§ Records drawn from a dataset

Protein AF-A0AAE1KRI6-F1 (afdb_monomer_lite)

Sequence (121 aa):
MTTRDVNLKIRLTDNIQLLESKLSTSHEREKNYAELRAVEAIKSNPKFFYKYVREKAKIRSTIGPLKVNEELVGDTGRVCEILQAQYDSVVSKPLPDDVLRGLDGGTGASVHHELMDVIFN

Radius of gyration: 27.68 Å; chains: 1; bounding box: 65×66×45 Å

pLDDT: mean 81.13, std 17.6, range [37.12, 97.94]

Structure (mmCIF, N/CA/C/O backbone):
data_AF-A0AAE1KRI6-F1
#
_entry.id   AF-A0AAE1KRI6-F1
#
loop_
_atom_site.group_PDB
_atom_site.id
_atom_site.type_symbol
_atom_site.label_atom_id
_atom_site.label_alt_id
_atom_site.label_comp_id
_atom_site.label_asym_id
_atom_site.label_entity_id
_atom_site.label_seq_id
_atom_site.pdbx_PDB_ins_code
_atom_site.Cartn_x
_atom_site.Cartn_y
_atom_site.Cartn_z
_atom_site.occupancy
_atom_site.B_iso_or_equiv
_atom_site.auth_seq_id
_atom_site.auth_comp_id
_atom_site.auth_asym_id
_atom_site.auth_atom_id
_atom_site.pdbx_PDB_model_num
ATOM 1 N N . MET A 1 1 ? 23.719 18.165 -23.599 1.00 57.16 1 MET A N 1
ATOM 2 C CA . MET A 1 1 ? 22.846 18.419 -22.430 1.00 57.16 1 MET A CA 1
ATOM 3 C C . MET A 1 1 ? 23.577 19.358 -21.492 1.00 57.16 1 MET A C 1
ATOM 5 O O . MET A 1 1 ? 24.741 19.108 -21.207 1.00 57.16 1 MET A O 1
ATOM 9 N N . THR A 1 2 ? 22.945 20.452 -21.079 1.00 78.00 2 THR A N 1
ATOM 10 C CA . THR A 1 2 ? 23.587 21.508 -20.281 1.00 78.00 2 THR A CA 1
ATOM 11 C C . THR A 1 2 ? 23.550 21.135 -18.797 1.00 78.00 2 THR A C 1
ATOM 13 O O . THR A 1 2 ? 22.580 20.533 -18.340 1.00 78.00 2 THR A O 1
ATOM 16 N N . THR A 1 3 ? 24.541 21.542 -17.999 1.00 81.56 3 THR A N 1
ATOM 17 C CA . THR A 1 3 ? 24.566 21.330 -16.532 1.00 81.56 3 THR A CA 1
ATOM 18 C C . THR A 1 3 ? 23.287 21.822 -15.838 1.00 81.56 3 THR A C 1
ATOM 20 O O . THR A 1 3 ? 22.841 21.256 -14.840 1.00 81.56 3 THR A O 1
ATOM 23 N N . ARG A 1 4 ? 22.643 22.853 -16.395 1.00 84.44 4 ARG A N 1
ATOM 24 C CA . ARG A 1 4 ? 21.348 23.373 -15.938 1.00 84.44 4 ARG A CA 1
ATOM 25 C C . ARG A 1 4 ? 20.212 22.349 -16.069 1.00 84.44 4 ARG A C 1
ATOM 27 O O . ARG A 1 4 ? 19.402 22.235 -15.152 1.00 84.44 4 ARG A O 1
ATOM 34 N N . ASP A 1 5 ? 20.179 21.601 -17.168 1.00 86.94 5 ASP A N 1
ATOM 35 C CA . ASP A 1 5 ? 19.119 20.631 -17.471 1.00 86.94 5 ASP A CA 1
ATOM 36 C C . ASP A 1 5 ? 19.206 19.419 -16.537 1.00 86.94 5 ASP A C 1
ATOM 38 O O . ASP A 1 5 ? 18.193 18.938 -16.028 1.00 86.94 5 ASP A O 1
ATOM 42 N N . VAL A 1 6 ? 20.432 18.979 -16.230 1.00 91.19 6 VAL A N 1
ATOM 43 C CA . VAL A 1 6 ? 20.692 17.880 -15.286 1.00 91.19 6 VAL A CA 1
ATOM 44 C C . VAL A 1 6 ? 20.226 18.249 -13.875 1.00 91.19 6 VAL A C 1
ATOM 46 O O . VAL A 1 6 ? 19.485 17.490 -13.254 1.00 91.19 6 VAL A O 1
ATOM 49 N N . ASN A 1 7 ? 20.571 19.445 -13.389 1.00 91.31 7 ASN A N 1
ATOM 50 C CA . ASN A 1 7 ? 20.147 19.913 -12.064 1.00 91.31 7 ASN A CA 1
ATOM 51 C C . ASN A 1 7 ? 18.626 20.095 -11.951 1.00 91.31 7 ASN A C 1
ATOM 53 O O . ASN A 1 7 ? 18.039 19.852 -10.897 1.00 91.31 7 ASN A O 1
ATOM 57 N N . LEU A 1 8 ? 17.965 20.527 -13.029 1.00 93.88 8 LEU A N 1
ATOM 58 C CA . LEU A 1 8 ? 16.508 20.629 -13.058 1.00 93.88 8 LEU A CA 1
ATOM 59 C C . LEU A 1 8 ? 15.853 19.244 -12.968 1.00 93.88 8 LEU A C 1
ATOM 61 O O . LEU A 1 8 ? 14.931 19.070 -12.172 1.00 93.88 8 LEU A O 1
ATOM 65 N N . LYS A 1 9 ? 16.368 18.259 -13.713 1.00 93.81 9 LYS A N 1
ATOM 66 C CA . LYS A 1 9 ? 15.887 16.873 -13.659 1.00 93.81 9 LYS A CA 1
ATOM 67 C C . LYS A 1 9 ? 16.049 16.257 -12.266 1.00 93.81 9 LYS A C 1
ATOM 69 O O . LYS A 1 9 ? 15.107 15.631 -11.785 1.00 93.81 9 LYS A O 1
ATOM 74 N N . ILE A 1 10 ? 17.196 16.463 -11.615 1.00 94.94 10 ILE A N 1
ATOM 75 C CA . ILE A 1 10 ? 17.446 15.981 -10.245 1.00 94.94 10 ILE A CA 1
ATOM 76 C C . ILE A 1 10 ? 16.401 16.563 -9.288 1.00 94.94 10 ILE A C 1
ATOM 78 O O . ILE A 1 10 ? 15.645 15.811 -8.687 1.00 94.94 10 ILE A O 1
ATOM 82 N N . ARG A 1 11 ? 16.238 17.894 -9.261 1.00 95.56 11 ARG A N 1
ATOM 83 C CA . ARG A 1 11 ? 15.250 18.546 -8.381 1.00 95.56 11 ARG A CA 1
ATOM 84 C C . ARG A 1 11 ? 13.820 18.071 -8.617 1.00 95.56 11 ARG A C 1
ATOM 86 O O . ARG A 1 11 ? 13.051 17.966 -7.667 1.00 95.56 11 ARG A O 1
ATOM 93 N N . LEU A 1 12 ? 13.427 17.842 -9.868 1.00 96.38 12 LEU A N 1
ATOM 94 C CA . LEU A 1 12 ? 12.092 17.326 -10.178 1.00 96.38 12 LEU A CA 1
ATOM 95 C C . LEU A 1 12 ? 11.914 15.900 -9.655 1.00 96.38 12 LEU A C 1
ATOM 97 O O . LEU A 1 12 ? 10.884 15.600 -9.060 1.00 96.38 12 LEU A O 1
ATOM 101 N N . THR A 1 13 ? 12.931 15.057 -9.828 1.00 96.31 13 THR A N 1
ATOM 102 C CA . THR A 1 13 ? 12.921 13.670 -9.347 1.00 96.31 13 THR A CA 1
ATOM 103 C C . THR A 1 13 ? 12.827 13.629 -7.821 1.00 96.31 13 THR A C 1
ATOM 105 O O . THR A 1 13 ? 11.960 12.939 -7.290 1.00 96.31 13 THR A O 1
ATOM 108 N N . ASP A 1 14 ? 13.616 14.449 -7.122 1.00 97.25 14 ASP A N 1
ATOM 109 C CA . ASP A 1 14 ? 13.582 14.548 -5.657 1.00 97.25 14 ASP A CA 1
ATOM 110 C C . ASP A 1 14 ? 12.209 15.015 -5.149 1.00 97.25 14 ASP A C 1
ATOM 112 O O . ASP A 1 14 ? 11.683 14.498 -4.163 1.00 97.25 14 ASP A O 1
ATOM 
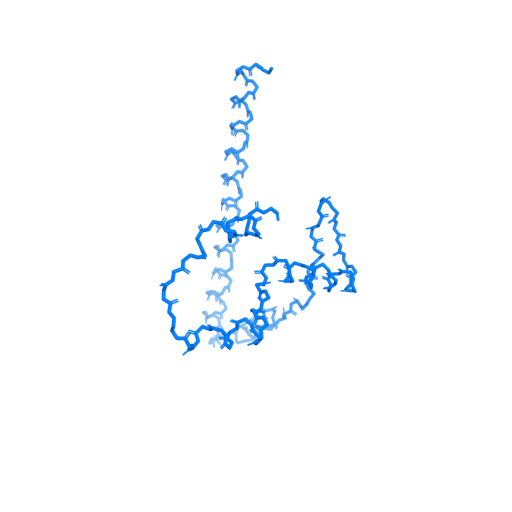116 N N . ASN A 1 15 ? 11.587 15.979 -5.839 1.00 97.56 15 ASN A N 1
ATOM 117 C CA . ASN A 1 15 ? 10.248 16.449 -5.483 1.00 97.56 15 ASN A CA 1
ATOM 118 C C . ASN A 1 15 ? 9.181 15.371 -5.688 1.00 97.56 15 ASN A C 1
ATOM 120 O O . ASN A 1 15 ? 8.286 15.252 -4.852 1.00 97.56 15 ASN A O 1
ATOM 124 N N . ILE A 1 16 ? 9.267 14.589 -6.768 1.00 97.62 16 ILE A N 1
ATOM 125 C CA . ILE A 1 16 ? 8.353 13.466 -7.011 1.00 97.62 16 ILE A CA 1
ATOM 126 C C . ILE A 1 16 ? 8.483 12.446 -5.880 1.00 97.62 16 ILE A C 1
ATOM 128 O O . ILE A 1 16 ? 7.486 12.142 -5.230 1.00 97.62 16 ILE A O 1
ATOM 132 N N . GLN A 1 17 ? 9.706 12.014 -5.565 1.00 96.56 17 GLN A N 1
ATOM 133 C CA . GLN A 1 17 ? 9.959 11.049 -4.491 1.00 96.56 17 GLN A CA 1
ATOM 134 C C . GLN A 1 17 ? 9.456 11.552 -3.130 1.00 96.56 17 GLN A C 1
ATOM 136 O O . GLN A 1 17 ? 8.830 10.814 -2.365 1.00 96.56 17 GLN A O 1
ATOM 141 N N . LEU A 1 18 ? 9.676 12.834 -2.828 1.00 97.56 18 LEU A N 1
ATOM 142 C CA . LEU A 1 18 ? 9.178 13.456 -1.604 1.00 97.56 18 LEU A CA 1
ATOM 143 C C . LEU A 1 18 ? 7.643 13.465 -1.542 1.00 97.56 18 LEU A C 1
ATOM 145 O O . LEU A 1 18 ? 7.066 13.228 -0.478 1.00 97.56 18 LEU A O 1
ATOM 149 N N . LEU A 1 19 ? 6.973 13.770 -2.653 1.00 97.88 19 LEU A N 1
ATOM 150 C CA . LEU A 1 19 ? 5.511 13.779 -2.721 1.00 97.88 19 LEU A CA 1
ATOM 151 C C . LEU A 1 19 ? 4.929 12.370 -2.601 1.00 97.88 19 LEU A C 1
ATOM 153 O O . LEU A 1 19 ? 3.966 12.186 -1.859 1.00 97.88 19 LEU A O 1
ATOM 157 N N . GLU A 1 20 ? 5.532 11.385 -3.262 1.00 97.50 20 GLU A N 1
ATOM 158 C CA . GLU A 1 20 ? 5.149 9.974 -3.157 1.00 97.50 20 GLU A CA 1
ATOM 159 C C . GLU A 1 20 ? 5.263 9.476 -1.713 1.00 97.50 20 GLU A C 1
ATOM 161 O O . GLU A 1 20 ? 4.319 8.889 -1.178 1.00 97.50 20 GLU A O 1
ATOM 166 N N . SER A 1 21 ? 6.373 9.797 -1.042 1.00 97.31 21 SER A N 1
ATOM 167 C CA . SER A 1 21 ? 6.583 9.477 0.372 1.00 97.31 21 SER A CA 1
ATOM 168 C C . SER A 1 21 ? 5.496 10.099 1.259 1.00 97.31 21 SER A C 1
ATOM 170 O O . SER A 1 21 ? 4.828 9.395 2.021 1.00 97.31 21 SER A O 1
ATOM 172 N N . LYS A 1 22 ? 5.229 11.403 1.099 1.00 97.94 22 LYS A N 1
ATOM 173 C CA . LYS A 1 22 ? 4.172 12.108 1.847 1.00 97.94 22 LYS A CA 1
ATOM 174 C C . LYS A 1 22 ? 2.788 11.508 1.608 1.00 97.94 22 LYS A C 1
ATOM 176 O O . LYS A 1 22 ? 1.997 11.408 2.550 1.00 97.94 22 LYS A O 1
ATOM 181 N N . LEU A 1 23 ? 2.488 11.125 0.369 1.00 97.50 23 LEU A N 1
ATOM 182 C CA . LEU A 1 23 ? 1.220 10.505 0.004 1.00 97.50 23 LEU A CA 1
ATOM 183 C C . LEU A 1 23 ? 1.069 9.134 0.672 1.00 97.50 23 LEU A C 1
ATOM 185 O O . LEU A 1 23 ? 0.027 8.868 1.276 1.00 97.50 23 LEU A O 1
ATOM 189 N N . SER A 1 24 ? 2.123 8.312 0.653 1.00 96.69 24 SER A N 1
ATOM 190 C CA . SER A 1 24 ? 2.145 7.016 1.342 1.00 96.69 24 SER A CA 1
ATOM 191 C C . SER A 1 24 ? 1.862 7.176 2.836 1.00 96.69 24 SER A C 1
ATOM 193 O O . SER A 1 24 ? 0.910 6.590 3.356 1.00 96.69 24 SER A O 1
ATOM 195 N N . THR A 1 25 ? 2.600 8.060 3.515 1.00 97.88 25 THR A N 1
ATOM 196 C CA . THR A 1 25 ? 2.395 8.334 4.945 1.00 97.88 25 THR A CA 1
ATOM 197 C C . THR A 1 25 ? 0.997 8.886 5.233 1.00 97.88 25 THR A C 1
ATOM 199 O O . THR A 1 25 ? 0.409 8.607 6.278 1.00 97.88 25 THR A O 1
ATOM 202 N N . SER A 1 26 ? 0.424 9.686 4.330 1.00 97.88 26 SER A N 1
ATOM 203 C CA . SER A 1 26 ? -0.950 10.171 4.482 1.00 97.88 26 SER A CA 1
ATOM 204 C C . SER A 1 26 ? -1.960 9.024 4.458 1.00 97.88 26 SER A C 1
ATOM 206 O O . SER A 1 26 ? -2.821 8.955 5.336 1.00 97.88 26 SER A O 1
ATOM 208 N N . HIS A 1 27 ? -1.826 8.097 3.509 1.00 96.56 27 HIS A N 1
ATOM 209 C CA . HIS A 1 27 ? -2.697 6.927 3.422 1.00 96.56 27 HIS A CA 1
ATOM 210 C C . HIS A 1 27 ? -2.537 5.976 4.607 1.00 96.56 27 HIS A C 1
ATOM 212 O O . HIS A 1 27 ? -3.526 5.417 5.077 1.00 96.56 27 HIS A O 1
ATOM 218 N N . GLU A 1 28 ? -1.320 5.788 5.114 1.00 96.88 28 GLU A N 1
ATOM 219 C CA . GLU A 1 28 ? -1.085 5.003 6.331 1.00 96.88 28 GLU A CA 1
ATOM 220 C C . GLU A 1 28 ? -1.777 5.628 7.542 1.00 96.88 28 GLU A C 1
ATOM 222 O O . GLU A 1 28 ? -2.502 4.942 8.262 1.00 96.88 28 GLU A O 1
ATOM 227 N N . ARG A 1 29 ? -1.640 6.946 7.728 1.00 97.62 29 ARG A N 1
ATOM 228 C CA . ARG A 1 29 ? -2.327 7.661 8.813 1.00 97.62 29 ARG A CA 1
ATOM 229 C C . ARG A 1 29 ? -3.843 7.536 8.718 1.00 97.62 29 ARG A C 1
ATOM 231 O O . ARG A 1 29 ? -4.492 7.294 9.731 1.00 97.62 29 ARG A O 1
ATOM 238 N N . GLU A 1 30 ? -4.407 7.674 7.522 1.00 96.06 30 GLU A N 1
ATOM 239 C CA . GLU A 1 30 ? -5.845 7.514 7.294 1.00 96.06 30 GLU A CA 1
ATOM 240 C C . GLU A 1 30 ? -6.322 6.092 7.630 1.00 96.06 30 GLU A C 1
ATOM 242 O O . GLU A 1 30 ? -7.321 5.925 8.334 1.00 96.06 30 GLU A O 1
ATOM 247 N N . LYS A 1 31 ? -5.584 5.066 7.182 1.00 94.00 31 LYS A N 1
ATOM 248 C CA . LYS A 1 31 ? -5.876 3.659 7.500 1.00 94.00 31 LYS A CA 1
ATOM 249 C C . LYS A 1 31 ? -5.858 3.415 9.008 1.00 94.00 31 LYS A C 1
ATOM 251 O O . LYS A 1 31 ? -6.831 2.870 9.530 1.00 94.00 31 LYS A O 1
ATOM 256 N N . ASN A 1 32 ? -4.808 3.874 9.690 1.00 96.56 32 ASN A N 1
ATOM 257 C CA . ASN A 1 32 ? -4.649 3.715 11.135 1.00 96.56 32 ASN A CA 1
ATOM 258 C C . ASN A 1 32 ? -5.761 4.438 11.901 1.00 96.56 32 ASN A C 1
ATOM 260 O O . ASN A 1 32 ? -6.337 3.885 12.833 1.00 96.56 32 ASN A O 1
ATOM 264 N N . TYR A 1 33 ? -6.113 5.656 11.487 1.00 96.62 33 TYR A N 1
ATOM 265 C CA . TYR A 1 33 ? -7.203 6.411 12.101 1.00 96.62 33 TYR A CA 1
ATOM 266 C C . TYR A 1 33 ? -8.555 5.700 11.961 1.00 96.62 33 TYR A C 1
ATOM 268 O O . TYR A 1 33 ? -9.319 5.607 12.925 1.00 96.62 33 TYR A O 1
ATOM 276 N N . ALA A 1 34 ? -8.853 5.183 10.766 1.00 93.56 34 ALA A N 1
ATOM 277 C CA . ALA A 1 34 ? -10.084 4.442 10.516 1.00 93.56 34 ALA A CA 1
ATOM 278 C C . ALA A 1 34 ? -10.151 3.146 11.339 1.00 93.56 34 ALA A C 1
ATOM 280 O O . ALA A 1 34 ? -11.212 2.814 11.869 1.00 93.56 34 ALA A O 1
ATOM 281 N N . GLU A 1 35 ? -9.025 2.441 11.467 1.00 94.81 35 GLU A N 1
ATOM 282 C CA . GLU A 1 35 ? -8.911 1.234 12.287 1.00 94.81 35 GLU A CA 1
ATOM 283 C C . GLU A 1 35 ? -9.126 1.531 13.774 1.00 94.81 35 GLU A C 1
ATOM 285 O O . GLU A 1 35 ? -9.985 0.910 14.400 1.00 94.81 35 GLU A O 1
ATOM 290 N N . LEU A 1 36 ? -8.432 2.536 14.319 1.00 95.94 36 LEU A N 1
ATOM 291 C CA . LEU A 1 36 ? -8.575 2.953 15.717 1.00 95.94 36 LEU A CA 1
ATOM 292 C C . LEU A 1 36 ? -10.021 3.328 16.043 1.00 95.94 36 LEU A C 1
ATOM 294 O O . LEU A 1 36 ? -10.586 2.806 17.003 1.00 95.94 36 LEU A O 1
ATOM 298 N N . ARG A 1 37 ? -10.669 4.134 15.191 1.00 94.88 37 ARG A N 1
ATOM 299 C CA . ARG A 1 37 ? -12.096 4.450 15.352 1.00 94.88 37 ARG A CA 1
ATOM 300 C C . ARG A 1 37 ? -12.975 3.203 15.365 1.00 94.88 37 ARG A C 1
ATOM 302 O O . ARG A 1 37 ? -13.951 3.157 16.110 1.00 94.88 37 ARG A O 1
ATOM 309 N N . ALA A 1 38 ? -12.693 2.222 14.509 1.00 94.44 38 ALA A N 1
ATOM 310 C CA . ALA A 1 38 ? -13.477 0.993 14.453 1.00 94.44 38 ALA A CA 1
ATOM 311 C C . ALA A 1 38 ? -13.322 0.173 15.740 1.00 94.44 38 ALA A C 1
ATOM 313 O O . ALA A 1 38 ? -14.320 -0.329 16.261 1.00 94.44 38 ALA A O 1
ATOM 314 N N . VAL A 1 39 ? -12.101 0.086 16.272 1.00 94.69 39 VAL A N 1
ATOM 315 C CA . VAL A 1 39 ? -11.799 -0.601 17.536 1.00 94.69 39 VAL A CA 1
ATOM 316 C C . VAL A 1 39 ? -12.457 0.107 18.720 1.00 94.69 39 VAL A C 1
ATOM 318 O O . VAL A 1 39 ? -13.116 -0.542 19.528 1.00 94.69 39 VAL A O 1
ATOM 321 N N . GLU A 1 40 ? -12.357 1.433 18.805 1.00 94.56 40 GLU A N 1
ATOM 322 C CA . GLU A 1 40 ? -13.004 2.224 19.860 1.00 94.56 40 GLU A CA 1
ATOM 323 C C . GLU A 1 40 ? -14.532 2.073 19.831 1.00 94.56 40 GLU A C 1
ATOM 325 O O . GLU A 1 40 ? -15.181 1.921 20.870 1.00 94.56 40 GLU A O 1
ATOM 330 N N . ALA A 1 41 ? -15.116 2.047 18.630 1.00 93.25 41 ALA A N 1
ATOM 331 C CA . ALA A 1 41 ? -16.551 1.894 18.436 1.00 93.25 41 ALA A CA 1
ATOM 332 C C . ALA A 1 41 ? -17.063 0.464 18.673 1.00 93.25 41 ALA A C 1
ATOM 334 O O . ALA A 1 41 ? -18.277 0.273 18.693 1.00 93.25 41 ALA A O 1
ATOM 335 N N . ILE A 1 42 ? -16.208 -0.549 18.874 1.00 93.19 42 ILE A N 1
ATOM 336 C CA . ILE A 1 42 ? -16.657 -1.952 18.942 1.00 93.19 42 ILE A CA 1
ATOM 337 C C . ILE A 1 42 ? -17.658 -2.199 20.077 1.00 93.19 42 ILE A C 1
ATOM 339 O O . ILE A 1 42 ? -18.592 -2.981 19.916 1.00 93.19 42 ILE A O 1
ATOM 343 N N . LYS A 1 43 ? -17.486 -1.510 21.213 1.00 91.56 43 LYS A N 1
ATOM 344 C CA . LYS A 1 43 ? -18.335 -1.676 22.401 1.00 91.56 43 LYS A CA 1
ATOM 345 C C . LYS A 1 43 ? -19.643 -0.888 22.303 1.00 91.56 43 LYS A C 1
ATOM 347 O O . LYS A 1 43 ? -20.661 -1.351 22.800 1.00 91.56 43 LYS A O 1
ATOM 352 N N . SER A 1 44 ? -19.621 0.293 21.681 1.00 94.50 44 SER A N 1
ATOM 353 C CA . SER A 1 44 ? -20.763 1.222 21.625 1.00 94.50 44 SER A CA 1
ATOM 354 C C . SER A 1 44 ? -21.575 1.115 20.329 1.00 94.50 44 SER A C 1
ATOM 356 O O . SER A 1 44 ? -22.792 1.274 20.342 1.00 94.50 44 SER A O 1
ATOM 358 N N . ASN A 1 45 ? -20.922 0.814 19.207 1.00 93.69 45 ASN A N 1
ATOM 359 C CA . ASN A 1 45 ? -21.529 0.621 17.895 1.00 93.69 45 ASN A CA 1
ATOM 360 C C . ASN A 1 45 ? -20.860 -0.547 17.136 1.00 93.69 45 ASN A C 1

§ Work instructions
Copy, please, every line from the start of the entries down to the line that holds "ATOM 2 C CA", with both of those lines included and no others.

§ Answer space
Protein AF-A0AAE1KRI6-F1 (afdb_monomer_lite)

Sequence (121 aa):
MTTRDVNLKIRLTDNIQLLESKLSTSHEREKNYAELRAVEAIKSNPKFFYKYVREKAKIRSTIGPLKVNEELVGDTGRVCEILQAQYDSVVSKPLPDDVLRGLDGGTGASVHHELMDVIFN

Radius of gyration: 27.68 Å; chains: 1; bounding box: 65×66×45 Å

pLDDT: mean 81.13, std 17.6, range [37.12, 97.94]

Structure (mmCIF, N/CA/C/O backbone):
data_AF-A0AAE1KRI6-F1
#
_entry.id   AF-A0AAE1KRI6-F1
#
loop_
_atom_site.group_PDB
_atom_site.id
_atom_site.type_symbol
_atom_site.label_atom_id
_atom_site.label_alt_id
_atom_site.label_comp_id
_atom_site.label_asym_id
_atom_site.label_entity_id
_atom_site.label_seq_id
_atom_site.pdbx_PDB_ins_code
_atom_site.Cartn_x
_atom_site.Cartn_y
_atom_site.Cartn_z
_atom_site.occupancy
_atom_site.B_iso_or_equiv
_atom_site.auth_seq_id
_atom_site.auth_comp_id
_atom_site.auth_asym_id
_atom_site.auth_atom_id
_atom_site.pdbx_PDB_model_num
ATOM 1 N N . MET A 1 1 ? 23.719 18.165 -23.599 1.00 57.16 1 MET A N 1
ATOM 2 C CA . MET A 1 1 ? 22.846 18.419 -22.430 1.00 57.16 1 MET A CA 1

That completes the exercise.